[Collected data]
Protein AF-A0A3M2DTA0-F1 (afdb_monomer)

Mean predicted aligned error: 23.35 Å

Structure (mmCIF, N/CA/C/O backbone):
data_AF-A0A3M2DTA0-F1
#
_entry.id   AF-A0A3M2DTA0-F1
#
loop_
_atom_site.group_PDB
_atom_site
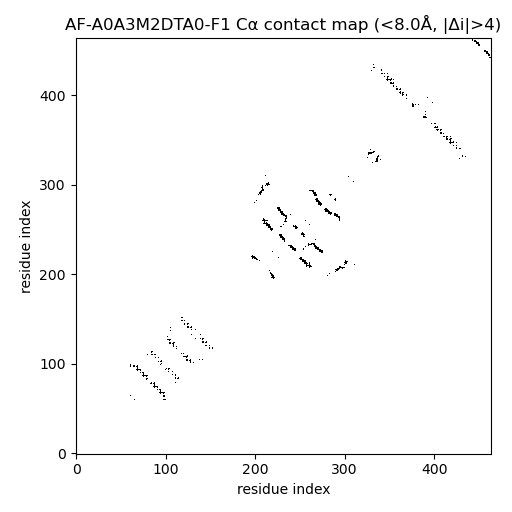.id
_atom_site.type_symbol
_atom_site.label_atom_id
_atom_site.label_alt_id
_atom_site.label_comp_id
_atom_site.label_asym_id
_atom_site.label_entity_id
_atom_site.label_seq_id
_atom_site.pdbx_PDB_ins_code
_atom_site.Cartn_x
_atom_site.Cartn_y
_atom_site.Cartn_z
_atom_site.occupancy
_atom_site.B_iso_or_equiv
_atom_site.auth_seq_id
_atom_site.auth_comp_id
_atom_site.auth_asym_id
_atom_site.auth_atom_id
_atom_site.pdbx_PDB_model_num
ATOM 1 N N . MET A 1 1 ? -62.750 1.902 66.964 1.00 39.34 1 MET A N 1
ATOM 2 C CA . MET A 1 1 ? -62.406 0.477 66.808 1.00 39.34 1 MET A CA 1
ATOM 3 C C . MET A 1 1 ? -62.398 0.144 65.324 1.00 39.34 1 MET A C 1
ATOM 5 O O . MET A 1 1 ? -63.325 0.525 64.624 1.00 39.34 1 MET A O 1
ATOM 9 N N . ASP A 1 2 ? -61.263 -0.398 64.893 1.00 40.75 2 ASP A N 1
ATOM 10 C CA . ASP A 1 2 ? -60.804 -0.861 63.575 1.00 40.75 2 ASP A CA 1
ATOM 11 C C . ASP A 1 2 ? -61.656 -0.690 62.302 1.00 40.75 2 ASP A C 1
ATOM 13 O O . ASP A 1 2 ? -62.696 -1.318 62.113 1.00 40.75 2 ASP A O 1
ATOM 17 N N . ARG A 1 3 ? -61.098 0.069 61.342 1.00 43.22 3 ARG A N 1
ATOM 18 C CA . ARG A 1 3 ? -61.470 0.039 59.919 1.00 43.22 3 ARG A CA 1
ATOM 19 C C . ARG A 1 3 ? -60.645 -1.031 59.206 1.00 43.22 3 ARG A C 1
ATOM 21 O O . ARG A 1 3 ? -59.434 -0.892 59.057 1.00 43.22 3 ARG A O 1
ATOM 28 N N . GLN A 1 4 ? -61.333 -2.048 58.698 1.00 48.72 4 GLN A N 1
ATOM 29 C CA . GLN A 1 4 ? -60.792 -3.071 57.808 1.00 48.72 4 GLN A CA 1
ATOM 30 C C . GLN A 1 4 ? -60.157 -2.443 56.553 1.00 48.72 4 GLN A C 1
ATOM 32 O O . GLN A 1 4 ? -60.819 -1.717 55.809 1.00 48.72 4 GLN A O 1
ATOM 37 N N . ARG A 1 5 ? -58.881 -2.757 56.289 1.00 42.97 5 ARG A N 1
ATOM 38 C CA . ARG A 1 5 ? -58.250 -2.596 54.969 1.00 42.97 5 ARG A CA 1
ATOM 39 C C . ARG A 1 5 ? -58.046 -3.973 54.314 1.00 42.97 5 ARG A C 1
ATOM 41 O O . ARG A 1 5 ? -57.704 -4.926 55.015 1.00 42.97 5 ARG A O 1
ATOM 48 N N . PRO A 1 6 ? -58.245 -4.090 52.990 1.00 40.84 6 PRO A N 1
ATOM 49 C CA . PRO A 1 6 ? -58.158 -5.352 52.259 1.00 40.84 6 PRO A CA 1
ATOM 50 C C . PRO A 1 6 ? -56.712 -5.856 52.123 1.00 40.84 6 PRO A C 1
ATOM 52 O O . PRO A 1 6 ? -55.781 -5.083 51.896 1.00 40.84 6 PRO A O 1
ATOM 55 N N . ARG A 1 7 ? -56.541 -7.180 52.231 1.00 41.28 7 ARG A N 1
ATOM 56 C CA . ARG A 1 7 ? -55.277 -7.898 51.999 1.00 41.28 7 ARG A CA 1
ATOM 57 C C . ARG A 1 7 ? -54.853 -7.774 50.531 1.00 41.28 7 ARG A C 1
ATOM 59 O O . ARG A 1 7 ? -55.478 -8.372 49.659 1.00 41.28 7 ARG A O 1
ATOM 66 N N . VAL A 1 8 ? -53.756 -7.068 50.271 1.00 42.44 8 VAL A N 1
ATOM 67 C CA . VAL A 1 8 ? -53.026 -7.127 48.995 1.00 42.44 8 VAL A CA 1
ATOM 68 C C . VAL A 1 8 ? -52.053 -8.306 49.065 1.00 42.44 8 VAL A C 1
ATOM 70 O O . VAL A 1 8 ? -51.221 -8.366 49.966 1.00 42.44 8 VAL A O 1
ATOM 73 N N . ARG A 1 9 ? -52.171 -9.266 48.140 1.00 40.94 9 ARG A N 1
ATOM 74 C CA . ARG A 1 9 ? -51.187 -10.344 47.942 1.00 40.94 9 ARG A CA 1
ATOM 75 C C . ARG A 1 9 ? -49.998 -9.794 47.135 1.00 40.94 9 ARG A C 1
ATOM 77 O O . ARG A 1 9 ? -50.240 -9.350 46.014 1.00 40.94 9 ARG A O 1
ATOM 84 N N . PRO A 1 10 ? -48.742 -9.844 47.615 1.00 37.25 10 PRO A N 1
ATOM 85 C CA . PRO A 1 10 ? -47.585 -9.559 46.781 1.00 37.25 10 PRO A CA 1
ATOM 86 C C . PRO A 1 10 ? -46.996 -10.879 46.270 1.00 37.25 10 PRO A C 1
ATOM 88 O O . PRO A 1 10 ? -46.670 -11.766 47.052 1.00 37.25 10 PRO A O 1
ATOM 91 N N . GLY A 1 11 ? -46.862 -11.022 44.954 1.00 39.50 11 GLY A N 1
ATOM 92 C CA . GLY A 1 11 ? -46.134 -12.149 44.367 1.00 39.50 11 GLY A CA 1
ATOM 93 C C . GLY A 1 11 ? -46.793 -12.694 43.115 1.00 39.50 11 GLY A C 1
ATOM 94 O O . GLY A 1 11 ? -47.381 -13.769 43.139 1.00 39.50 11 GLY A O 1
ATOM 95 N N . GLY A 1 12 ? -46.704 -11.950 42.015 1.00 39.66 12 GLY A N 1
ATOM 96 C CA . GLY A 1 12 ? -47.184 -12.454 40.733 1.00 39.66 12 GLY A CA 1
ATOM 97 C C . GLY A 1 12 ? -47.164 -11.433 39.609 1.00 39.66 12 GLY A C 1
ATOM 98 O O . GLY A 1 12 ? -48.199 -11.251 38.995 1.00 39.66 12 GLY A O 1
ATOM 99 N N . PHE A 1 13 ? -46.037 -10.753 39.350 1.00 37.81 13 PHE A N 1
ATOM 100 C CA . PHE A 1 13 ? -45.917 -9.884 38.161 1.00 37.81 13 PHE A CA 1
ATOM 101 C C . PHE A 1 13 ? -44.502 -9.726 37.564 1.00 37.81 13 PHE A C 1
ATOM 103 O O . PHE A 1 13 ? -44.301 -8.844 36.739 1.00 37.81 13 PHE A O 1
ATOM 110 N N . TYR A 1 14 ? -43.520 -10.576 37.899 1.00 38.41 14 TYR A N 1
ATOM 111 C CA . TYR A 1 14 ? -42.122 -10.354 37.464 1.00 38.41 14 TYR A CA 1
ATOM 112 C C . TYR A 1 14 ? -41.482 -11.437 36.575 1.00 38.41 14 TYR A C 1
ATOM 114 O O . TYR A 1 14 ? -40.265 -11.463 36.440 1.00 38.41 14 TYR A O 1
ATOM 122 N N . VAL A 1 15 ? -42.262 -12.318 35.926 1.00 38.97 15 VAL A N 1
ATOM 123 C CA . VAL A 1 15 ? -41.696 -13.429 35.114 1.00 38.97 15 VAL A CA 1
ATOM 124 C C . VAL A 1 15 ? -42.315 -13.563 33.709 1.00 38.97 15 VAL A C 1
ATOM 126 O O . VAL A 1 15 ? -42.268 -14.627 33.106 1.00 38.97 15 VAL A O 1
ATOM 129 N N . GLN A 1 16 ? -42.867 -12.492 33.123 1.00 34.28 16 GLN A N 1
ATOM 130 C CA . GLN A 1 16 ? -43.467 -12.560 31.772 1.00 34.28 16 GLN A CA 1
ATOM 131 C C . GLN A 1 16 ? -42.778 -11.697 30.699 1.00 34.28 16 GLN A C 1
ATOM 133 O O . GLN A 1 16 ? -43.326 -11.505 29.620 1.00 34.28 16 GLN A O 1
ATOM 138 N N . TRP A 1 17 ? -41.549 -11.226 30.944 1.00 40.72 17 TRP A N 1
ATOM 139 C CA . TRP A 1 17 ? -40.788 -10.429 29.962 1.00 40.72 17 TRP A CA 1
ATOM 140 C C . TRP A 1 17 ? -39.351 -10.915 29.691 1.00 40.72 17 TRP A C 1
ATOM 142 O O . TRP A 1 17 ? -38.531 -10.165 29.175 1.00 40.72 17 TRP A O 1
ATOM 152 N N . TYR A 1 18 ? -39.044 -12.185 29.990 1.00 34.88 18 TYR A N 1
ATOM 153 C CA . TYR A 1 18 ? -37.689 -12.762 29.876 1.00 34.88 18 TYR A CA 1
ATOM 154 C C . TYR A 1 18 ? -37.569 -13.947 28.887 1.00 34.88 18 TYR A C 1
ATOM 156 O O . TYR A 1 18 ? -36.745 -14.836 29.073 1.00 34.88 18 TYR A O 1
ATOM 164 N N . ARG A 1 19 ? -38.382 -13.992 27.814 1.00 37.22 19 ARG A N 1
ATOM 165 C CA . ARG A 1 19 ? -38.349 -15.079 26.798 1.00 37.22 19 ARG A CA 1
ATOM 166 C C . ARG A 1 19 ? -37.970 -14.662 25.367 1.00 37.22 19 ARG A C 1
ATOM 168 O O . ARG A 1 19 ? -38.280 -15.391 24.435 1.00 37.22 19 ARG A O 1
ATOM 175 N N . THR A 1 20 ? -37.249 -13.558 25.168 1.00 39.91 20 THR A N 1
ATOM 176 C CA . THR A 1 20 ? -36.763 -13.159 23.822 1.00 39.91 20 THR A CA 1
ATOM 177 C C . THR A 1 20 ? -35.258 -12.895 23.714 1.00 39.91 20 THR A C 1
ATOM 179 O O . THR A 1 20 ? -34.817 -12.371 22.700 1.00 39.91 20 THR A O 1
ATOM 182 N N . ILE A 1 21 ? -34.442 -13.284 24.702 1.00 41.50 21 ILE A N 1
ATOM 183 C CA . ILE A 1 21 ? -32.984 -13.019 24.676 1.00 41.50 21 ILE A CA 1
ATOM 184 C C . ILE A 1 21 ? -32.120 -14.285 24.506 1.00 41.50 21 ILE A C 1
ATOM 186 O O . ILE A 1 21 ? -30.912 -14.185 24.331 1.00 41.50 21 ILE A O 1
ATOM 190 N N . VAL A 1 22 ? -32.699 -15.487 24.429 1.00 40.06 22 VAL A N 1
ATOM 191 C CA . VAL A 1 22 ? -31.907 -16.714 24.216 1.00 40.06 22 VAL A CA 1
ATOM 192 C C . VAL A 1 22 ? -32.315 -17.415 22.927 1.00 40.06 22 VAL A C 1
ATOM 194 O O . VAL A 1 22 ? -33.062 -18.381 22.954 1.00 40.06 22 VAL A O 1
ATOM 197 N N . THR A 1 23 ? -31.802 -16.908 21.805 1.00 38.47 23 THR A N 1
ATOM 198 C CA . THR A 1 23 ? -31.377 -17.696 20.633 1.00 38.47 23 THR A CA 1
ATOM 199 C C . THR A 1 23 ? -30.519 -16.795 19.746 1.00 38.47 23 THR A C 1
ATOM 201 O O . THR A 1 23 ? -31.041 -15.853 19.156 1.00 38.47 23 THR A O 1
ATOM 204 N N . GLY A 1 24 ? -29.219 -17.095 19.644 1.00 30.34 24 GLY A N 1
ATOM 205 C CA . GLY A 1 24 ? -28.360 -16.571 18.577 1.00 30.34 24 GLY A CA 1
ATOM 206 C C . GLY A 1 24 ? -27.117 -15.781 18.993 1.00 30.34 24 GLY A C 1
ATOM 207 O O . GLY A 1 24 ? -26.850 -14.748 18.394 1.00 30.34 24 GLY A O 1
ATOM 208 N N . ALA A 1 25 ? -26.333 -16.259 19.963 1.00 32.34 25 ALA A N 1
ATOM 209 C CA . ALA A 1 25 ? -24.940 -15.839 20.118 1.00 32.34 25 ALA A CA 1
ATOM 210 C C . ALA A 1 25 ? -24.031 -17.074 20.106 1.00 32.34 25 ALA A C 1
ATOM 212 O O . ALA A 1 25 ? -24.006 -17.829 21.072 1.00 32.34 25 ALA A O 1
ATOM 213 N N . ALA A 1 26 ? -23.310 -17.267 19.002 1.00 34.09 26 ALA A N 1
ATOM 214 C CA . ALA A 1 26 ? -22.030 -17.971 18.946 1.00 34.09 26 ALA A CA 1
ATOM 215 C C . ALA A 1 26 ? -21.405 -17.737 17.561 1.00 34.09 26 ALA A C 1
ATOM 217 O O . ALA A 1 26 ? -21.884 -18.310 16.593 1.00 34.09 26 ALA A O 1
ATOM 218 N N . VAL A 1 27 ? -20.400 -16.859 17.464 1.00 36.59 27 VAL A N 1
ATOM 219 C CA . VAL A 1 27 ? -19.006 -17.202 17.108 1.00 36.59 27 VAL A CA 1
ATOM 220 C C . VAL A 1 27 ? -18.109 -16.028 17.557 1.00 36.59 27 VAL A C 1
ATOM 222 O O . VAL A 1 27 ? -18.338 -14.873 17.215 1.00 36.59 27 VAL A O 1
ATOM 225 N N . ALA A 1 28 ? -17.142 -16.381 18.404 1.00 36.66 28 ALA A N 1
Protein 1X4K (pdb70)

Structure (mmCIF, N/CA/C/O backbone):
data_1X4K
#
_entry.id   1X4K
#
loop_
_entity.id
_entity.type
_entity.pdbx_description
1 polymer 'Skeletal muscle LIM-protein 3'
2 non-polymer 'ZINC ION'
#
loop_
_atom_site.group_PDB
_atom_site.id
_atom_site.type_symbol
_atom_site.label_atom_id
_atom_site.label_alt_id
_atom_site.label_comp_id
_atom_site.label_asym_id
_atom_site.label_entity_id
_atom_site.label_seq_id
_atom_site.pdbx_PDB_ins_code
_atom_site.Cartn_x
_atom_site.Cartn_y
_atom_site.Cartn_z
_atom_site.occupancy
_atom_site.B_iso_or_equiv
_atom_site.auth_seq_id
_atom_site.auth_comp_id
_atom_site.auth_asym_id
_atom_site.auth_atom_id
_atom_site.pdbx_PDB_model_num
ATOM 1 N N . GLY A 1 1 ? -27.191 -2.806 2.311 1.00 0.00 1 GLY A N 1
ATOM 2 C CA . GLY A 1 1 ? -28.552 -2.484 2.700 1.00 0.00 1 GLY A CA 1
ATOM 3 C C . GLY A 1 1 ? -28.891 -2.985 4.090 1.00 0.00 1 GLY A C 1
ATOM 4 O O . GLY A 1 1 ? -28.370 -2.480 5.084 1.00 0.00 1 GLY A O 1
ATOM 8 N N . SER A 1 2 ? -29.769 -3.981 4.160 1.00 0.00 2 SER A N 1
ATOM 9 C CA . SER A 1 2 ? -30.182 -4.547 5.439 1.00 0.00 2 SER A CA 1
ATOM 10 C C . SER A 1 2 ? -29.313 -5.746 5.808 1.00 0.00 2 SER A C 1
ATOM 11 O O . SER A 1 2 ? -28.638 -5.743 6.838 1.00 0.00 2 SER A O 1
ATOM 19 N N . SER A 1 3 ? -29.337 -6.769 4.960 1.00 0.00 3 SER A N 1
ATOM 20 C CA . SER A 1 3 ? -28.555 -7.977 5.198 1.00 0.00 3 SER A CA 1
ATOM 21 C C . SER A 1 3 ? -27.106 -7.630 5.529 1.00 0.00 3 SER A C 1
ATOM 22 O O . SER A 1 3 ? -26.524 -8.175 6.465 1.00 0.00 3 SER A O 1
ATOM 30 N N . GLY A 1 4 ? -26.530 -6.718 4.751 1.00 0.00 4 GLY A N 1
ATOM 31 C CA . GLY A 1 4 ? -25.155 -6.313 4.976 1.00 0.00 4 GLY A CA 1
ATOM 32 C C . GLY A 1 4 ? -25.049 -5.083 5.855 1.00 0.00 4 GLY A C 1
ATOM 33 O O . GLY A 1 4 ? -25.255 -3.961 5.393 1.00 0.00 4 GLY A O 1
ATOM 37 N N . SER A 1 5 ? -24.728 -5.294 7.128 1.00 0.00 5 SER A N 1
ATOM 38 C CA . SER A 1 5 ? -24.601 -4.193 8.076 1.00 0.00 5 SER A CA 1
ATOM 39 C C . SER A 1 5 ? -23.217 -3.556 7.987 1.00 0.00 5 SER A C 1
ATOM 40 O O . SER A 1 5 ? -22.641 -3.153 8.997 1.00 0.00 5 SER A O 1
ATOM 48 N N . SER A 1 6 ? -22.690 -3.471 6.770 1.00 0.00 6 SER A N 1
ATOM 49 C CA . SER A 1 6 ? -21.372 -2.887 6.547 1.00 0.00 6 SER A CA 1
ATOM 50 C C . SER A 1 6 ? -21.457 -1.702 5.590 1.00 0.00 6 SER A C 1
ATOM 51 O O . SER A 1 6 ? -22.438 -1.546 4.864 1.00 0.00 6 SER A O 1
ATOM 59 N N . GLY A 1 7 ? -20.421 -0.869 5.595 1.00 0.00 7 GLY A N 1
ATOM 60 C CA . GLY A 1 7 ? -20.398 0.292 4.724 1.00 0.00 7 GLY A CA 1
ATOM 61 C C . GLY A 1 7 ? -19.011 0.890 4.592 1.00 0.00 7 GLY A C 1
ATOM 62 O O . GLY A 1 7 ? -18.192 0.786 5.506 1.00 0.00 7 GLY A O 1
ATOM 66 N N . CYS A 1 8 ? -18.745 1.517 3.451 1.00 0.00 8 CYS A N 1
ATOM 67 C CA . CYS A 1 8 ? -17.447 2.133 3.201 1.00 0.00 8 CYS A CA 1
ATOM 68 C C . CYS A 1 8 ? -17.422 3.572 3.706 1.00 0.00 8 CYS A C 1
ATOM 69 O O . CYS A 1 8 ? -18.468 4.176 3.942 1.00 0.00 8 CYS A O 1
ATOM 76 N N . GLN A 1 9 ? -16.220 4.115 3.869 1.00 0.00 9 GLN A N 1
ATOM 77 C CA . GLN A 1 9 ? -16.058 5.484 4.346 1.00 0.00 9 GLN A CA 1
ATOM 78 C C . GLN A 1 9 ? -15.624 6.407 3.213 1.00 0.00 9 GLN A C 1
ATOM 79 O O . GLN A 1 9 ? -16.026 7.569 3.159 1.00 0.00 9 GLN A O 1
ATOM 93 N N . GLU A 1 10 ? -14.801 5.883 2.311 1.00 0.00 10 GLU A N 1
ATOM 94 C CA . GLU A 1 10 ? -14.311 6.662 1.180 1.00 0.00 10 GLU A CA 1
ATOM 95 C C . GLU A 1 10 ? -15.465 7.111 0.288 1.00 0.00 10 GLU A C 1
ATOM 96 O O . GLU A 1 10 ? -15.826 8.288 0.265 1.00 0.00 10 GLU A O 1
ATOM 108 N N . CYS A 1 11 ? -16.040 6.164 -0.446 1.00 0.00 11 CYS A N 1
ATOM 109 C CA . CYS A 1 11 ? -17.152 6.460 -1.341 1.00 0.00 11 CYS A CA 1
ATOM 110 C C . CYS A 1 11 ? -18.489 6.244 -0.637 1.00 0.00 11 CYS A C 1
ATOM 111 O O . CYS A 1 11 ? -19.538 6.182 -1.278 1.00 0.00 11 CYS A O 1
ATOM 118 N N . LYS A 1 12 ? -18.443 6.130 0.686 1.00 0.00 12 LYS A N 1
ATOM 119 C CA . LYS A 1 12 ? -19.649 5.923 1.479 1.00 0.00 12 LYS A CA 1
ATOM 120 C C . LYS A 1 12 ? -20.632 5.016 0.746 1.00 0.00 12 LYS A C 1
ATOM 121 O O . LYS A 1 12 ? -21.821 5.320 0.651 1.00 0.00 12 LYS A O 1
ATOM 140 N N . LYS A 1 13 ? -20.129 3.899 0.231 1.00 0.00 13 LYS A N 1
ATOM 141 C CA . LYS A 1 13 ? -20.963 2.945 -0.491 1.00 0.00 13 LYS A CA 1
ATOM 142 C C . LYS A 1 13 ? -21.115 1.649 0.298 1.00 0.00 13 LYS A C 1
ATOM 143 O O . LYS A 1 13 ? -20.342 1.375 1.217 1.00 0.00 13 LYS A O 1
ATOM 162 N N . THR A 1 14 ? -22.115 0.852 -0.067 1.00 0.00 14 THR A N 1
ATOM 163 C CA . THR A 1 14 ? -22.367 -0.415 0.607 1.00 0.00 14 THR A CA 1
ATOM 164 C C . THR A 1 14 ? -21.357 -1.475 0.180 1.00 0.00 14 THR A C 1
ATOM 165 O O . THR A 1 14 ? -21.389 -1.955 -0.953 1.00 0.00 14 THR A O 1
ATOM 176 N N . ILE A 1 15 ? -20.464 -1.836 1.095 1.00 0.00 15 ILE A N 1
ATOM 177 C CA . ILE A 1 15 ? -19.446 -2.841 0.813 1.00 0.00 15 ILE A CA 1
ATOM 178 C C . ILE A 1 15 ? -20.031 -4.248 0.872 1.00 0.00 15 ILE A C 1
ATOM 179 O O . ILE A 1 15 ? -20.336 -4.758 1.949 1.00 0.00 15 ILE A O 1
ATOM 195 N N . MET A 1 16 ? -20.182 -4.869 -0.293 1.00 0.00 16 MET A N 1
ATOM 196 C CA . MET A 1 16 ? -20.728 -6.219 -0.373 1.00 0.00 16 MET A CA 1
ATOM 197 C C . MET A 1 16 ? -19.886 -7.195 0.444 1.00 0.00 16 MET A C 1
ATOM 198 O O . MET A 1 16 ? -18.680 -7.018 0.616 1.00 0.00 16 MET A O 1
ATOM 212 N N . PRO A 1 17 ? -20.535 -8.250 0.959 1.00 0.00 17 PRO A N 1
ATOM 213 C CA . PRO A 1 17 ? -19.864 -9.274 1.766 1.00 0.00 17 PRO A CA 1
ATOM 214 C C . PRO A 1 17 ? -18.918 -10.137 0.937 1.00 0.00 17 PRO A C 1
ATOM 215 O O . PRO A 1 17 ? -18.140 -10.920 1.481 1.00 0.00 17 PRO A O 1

▸ About this task: Within the data above, the span starting at the line containing "ATOM 163 C CA" and ending at the line containing "ATOM 178 C C" is to be retyped exactly, with no other lines.

▸ Finished exercise:
ATOM 163 C CA . THR A 1 14 ? -22.367 -0.415 0.607 1.00 0.00 14 THR A CA 1
ATOM 164 C C . THR A 1 14 ? -21.357 -1.475 0.180 1.00 0.00 14 THR A C 1
ATOM 165 O O . THR A 1 14 ? -21.389 -1.955 -0.953 1.00 0.00 14 THR A O 1
ATOM 176 N N . ILE A 1 15 ? -20.464 -1.836 1.095 1.00 0.00 15 ILE A N 1
ATOM 177 C CA . ILE A 1 15 ? -19.446 -2.841 0.813 1.00 0.00 15 ILE A CA 1
ATOM 178 C C . ILE A 1 15 ? -20.031 -4.248 0.872 1.00 0.00 15 ILE A C 1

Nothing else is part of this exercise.